Task requirements: Copy each line containing the word "construct" from the records that follow, please.

(Beginning of The data)

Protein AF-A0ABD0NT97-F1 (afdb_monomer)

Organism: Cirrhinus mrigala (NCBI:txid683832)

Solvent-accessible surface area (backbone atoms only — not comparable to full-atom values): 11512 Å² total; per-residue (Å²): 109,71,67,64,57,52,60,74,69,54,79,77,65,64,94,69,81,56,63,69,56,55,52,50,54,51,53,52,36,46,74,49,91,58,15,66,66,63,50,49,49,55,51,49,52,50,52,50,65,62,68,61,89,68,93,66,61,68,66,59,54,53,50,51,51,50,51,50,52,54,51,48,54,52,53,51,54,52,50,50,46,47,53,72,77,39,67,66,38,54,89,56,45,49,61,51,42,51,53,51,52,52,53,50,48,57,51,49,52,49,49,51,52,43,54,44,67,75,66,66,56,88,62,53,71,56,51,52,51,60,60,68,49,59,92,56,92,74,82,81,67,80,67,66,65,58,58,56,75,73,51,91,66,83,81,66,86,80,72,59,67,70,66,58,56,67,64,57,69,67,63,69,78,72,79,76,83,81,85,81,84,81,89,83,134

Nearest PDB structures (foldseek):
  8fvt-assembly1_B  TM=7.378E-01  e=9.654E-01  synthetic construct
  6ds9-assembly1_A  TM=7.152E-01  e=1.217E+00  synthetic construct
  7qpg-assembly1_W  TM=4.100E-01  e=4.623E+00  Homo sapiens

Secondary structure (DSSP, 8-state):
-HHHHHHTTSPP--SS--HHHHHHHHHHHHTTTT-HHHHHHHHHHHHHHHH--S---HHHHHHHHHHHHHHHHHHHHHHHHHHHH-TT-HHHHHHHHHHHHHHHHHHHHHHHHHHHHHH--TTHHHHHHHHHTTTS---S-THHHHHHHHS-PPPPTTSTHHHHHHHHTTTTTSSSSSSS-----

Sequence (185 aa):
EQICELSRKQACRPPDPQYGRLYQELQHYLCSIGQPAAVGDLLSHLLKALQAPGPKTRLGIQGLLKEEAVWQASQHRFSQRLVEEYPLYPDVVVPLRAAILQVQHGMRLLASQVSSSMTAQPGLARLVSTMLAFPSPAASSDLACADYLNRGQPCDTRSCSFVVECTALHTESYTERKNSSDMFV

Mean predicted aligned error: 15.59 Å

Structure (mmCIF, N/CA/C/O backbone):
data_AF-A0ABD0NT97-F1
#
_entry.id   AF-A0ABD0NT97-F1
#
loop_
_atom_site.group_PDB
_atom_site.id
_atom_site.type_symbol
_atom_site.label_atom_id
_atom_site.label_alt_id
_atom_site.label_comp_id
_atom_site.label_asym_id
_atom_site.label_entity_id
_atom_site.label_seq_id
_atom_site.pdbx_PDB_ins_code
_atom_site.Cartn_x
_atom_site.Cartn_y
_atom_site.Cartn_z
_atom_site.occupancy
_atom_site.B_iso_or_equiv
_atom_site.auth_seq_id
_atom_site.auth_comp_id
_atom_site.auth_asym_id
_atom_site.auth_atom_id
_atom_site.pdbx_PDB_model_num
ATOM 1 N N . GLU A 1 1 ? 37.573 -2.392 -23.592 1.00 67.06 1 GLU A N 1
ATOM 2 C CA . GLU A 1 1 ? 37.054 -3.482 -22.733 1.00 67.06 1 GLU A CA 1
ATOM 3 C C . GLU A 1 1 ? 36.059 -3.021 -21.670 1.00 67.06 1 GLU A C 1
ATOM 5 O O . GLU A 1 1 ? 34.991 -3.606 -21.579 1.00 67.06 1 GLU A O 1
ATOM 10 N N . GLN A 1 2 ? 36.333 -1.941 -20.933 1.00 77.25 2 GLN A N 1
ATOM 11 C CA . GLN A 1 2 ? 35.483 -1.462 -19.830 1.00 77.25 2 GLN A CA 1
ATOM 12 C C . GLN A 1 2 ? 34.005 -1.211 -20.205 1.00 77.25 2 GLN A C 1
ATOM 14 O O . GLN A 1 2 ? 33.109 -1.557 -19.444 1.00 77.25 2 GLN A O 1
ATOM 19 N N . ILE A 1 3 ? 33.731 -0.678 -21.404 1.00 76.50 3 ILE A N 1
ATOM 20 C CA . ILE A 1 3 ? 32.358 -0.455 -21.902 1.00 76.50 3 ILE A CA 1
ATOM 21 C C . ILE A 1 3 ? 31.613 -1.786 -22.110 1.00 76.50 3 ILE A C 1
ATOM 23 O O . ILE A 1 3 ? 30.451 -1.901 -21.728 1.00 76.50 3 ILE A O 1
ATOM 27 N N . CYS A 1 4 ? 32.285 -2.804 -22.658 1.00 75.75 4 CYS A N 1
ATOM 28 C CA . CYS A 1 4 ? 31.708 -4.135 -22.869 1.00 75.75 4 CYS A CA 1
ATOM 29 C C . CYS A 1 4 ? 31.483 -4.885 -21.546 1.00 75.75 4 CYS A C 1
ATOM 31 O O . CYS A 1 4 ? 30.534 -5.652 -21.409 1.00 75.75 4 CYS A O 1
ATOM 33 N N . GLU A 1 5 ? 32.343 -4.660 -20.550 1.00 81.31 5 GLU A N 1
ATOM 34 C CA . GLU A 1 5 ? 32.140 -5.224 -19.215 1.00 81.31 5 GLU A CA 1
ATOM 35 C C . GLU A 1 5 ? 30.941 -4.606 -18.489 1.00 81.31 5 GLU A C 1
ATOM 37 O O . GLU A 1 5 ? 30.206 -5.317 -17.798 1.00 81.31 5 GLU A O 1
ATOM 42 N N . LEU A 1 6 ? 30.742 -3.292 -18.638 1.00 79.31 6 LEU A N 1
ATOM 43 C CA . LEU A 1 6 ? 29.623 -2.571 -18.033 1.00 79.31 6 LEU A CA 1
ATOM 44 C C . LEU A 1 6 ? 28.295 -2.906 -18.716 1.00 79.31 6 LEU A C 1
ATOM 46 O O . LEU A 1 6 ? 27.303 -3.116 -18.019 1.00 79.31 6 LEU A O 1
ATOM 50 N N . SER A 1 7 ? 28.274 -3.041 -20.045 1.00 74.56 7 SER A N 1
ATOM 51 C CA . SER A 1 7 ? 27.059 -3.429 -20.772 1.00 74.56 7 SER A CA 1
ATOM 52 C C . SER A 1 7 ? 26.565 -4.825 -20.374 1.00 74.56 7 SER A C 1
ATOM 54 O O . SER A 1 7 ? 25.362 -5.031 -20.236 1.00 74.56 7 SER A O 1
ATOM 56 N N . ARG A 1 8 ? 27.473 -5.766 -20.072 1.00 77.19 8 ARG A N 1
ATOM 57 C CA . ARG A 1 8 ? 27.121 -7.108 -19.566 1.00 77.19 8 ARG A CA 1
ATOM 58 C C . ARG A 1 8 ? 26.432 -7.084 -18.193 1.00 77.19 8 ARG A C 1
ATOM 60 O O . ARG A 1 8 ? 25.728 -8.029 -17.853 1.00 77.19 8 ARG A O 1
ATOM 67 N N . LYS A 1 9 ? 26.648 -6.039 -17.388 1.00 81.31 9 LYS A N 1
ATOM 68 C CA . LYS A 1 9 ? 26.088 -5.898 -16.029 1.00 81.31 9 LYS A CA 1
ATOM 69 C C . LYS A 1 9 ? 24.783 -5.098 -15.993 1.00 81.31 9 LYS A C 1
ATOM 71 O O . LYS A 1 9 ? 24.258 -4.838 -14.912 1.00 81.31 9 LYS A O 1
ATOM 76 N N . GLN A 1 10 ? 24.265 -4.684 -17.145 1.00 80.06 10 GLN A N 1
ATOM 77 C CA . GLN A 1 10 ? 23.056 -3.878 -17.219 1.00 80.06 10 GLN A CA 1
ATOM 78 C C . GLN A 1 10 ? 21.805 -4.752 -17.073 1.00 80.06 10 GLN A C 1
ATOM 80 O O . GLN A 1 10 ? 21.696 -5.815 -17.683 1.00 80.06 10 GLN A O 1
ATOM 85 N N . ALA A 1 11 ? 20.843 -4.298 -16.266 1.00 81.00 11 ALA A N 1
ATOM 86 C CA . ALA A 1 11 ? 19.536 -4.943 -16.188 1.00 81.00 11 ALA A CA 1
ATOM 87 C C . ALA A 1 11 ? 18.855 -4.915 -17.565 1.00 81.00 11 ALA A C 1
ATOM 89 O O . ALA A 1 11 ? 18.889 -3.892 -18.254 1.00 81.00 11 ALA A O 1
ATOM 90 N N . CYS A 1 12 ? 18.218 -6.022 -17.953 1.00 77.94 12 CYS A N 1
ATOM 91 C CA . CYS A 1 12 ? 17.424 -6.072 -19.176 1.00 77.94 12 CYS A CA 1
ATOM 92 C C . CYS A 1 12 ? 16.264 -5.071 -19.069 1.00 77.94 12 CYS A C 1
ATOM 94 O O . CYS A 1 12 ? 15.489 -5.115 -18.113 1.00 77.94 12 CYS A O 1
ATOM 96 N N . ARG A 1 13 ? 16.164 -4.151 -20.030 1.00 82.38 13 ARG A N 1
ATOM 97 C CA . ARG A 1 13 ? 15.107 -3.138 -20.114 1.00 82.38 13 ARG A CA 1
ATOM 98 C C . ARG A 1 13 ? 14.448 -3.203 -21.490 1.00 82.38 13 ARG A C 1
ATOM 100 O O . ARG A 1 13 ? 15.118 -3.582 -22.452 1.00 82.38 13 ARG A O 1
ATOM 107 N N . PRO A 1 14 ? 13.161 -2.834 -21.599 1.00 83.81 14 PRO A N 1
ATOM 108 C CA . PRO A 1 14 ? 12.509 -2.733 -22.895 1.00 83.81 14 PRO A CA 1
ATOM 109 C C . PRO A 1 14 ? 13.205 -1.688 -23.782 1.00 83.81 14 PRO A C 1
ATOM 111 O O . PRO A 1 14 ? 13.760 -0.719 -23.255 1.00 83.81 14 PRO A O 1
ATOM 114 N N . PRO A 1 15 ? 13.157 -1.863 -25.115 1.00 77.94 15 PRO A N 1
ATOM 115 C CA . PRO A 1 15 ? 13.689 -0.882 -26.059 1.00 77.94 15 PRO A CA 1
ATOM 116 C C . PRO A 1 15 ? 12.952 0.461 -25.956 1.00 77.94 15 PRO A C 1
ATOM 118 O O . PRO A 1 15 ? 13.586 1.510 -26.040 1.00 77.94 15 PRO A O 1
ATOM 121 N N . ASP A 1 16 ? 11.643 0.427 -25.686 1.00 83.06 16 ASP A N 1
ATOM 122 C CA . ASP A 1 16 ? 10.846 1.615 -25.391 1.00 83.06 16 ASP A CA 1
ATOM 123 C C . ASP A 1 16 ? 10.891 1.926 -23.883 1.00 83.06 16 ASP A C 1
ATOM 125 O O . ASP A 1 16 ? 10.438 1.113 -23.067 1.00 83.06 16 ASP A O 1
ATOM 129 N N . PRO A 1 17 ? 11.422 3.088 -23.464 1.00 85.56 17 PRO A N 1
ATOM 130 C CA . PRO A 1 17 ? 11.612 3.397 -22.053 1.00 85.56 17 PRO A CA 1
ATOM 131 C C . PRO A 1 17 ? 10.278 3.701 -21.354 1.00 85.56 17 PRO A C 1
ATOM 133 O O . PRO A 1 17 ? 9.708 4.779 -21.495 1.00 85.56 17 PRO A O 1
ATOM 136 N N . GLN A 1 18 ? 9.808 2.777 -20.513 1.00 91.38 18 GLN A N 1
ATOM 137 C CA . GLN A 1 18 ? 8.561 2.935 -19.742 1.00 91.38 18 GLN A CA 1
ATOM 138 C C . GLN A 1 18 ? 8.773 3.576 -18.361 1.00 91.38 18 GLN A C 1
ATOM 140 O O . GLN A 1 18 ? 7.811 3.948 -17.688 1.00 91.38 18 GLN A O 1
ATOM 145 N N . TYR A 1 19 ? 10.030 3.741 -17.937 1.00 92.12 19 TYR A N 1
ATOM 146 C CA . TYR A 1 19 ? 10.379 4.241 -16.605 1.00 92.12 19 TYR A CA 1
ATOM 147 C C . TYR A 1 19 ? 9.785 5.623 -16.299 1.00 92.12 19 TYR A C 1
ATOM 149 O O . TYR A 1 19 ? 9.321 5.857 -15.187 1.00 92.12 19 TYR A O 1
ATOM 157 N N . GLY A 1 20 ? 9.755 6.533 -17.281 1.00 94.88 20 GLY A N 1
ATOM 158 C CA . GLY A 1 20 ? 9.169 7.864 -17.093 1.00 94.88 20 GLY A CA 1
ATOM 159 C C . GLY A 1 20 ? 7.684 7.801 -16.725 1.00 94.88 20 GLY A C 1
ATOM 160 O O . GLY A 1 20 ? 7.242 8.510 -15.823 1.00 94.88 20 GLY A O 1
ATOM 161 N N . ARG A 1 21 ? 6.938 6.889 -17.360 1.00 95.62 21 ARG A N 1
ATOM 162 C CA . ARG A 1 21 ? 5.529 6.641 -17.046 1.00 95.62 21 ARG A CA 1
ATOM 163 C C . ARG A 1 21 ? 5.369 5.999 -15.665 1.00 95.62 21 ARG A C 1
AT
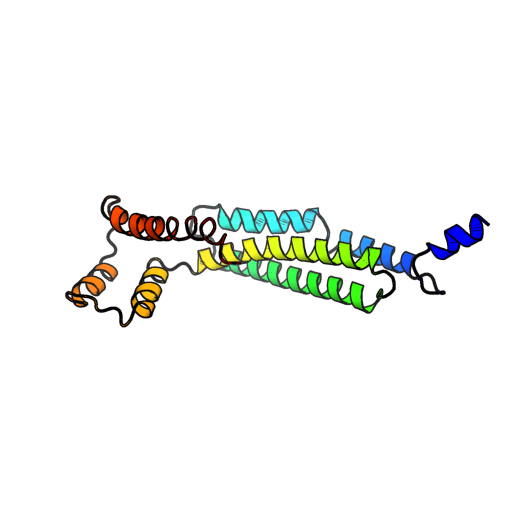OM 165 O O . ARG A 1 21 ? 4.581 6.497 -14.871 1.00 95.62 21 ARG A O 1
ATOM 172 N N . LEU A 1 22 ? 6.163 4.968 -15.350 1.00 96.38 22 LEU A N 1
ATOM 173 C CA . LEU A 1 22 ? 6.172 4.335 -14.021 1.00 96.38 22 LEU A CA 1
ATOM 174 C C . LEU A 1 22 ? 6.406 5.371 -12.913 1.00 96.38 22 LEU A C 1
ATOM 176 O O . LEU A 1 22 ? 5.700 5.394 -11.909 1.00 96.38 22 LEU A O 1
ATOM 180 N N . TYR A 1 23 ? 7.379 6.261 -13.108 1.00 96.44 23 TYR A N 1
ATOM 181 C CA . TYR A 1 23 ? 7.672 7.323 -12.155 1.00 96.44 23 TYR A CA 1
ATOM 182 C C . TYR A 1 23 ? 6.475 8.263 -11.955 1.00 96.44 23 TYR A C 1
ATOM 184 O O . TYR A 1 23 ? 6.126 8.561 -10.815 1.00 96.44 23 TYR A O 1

(End of The data)

Answer section:
  8fvt-assembly1_B  TM=7.378E-01  e=9.654E-01  synthetic construct
  6ds9-assembly1_A  TM=7.152E-01  e=1.217E+00  synthetic construct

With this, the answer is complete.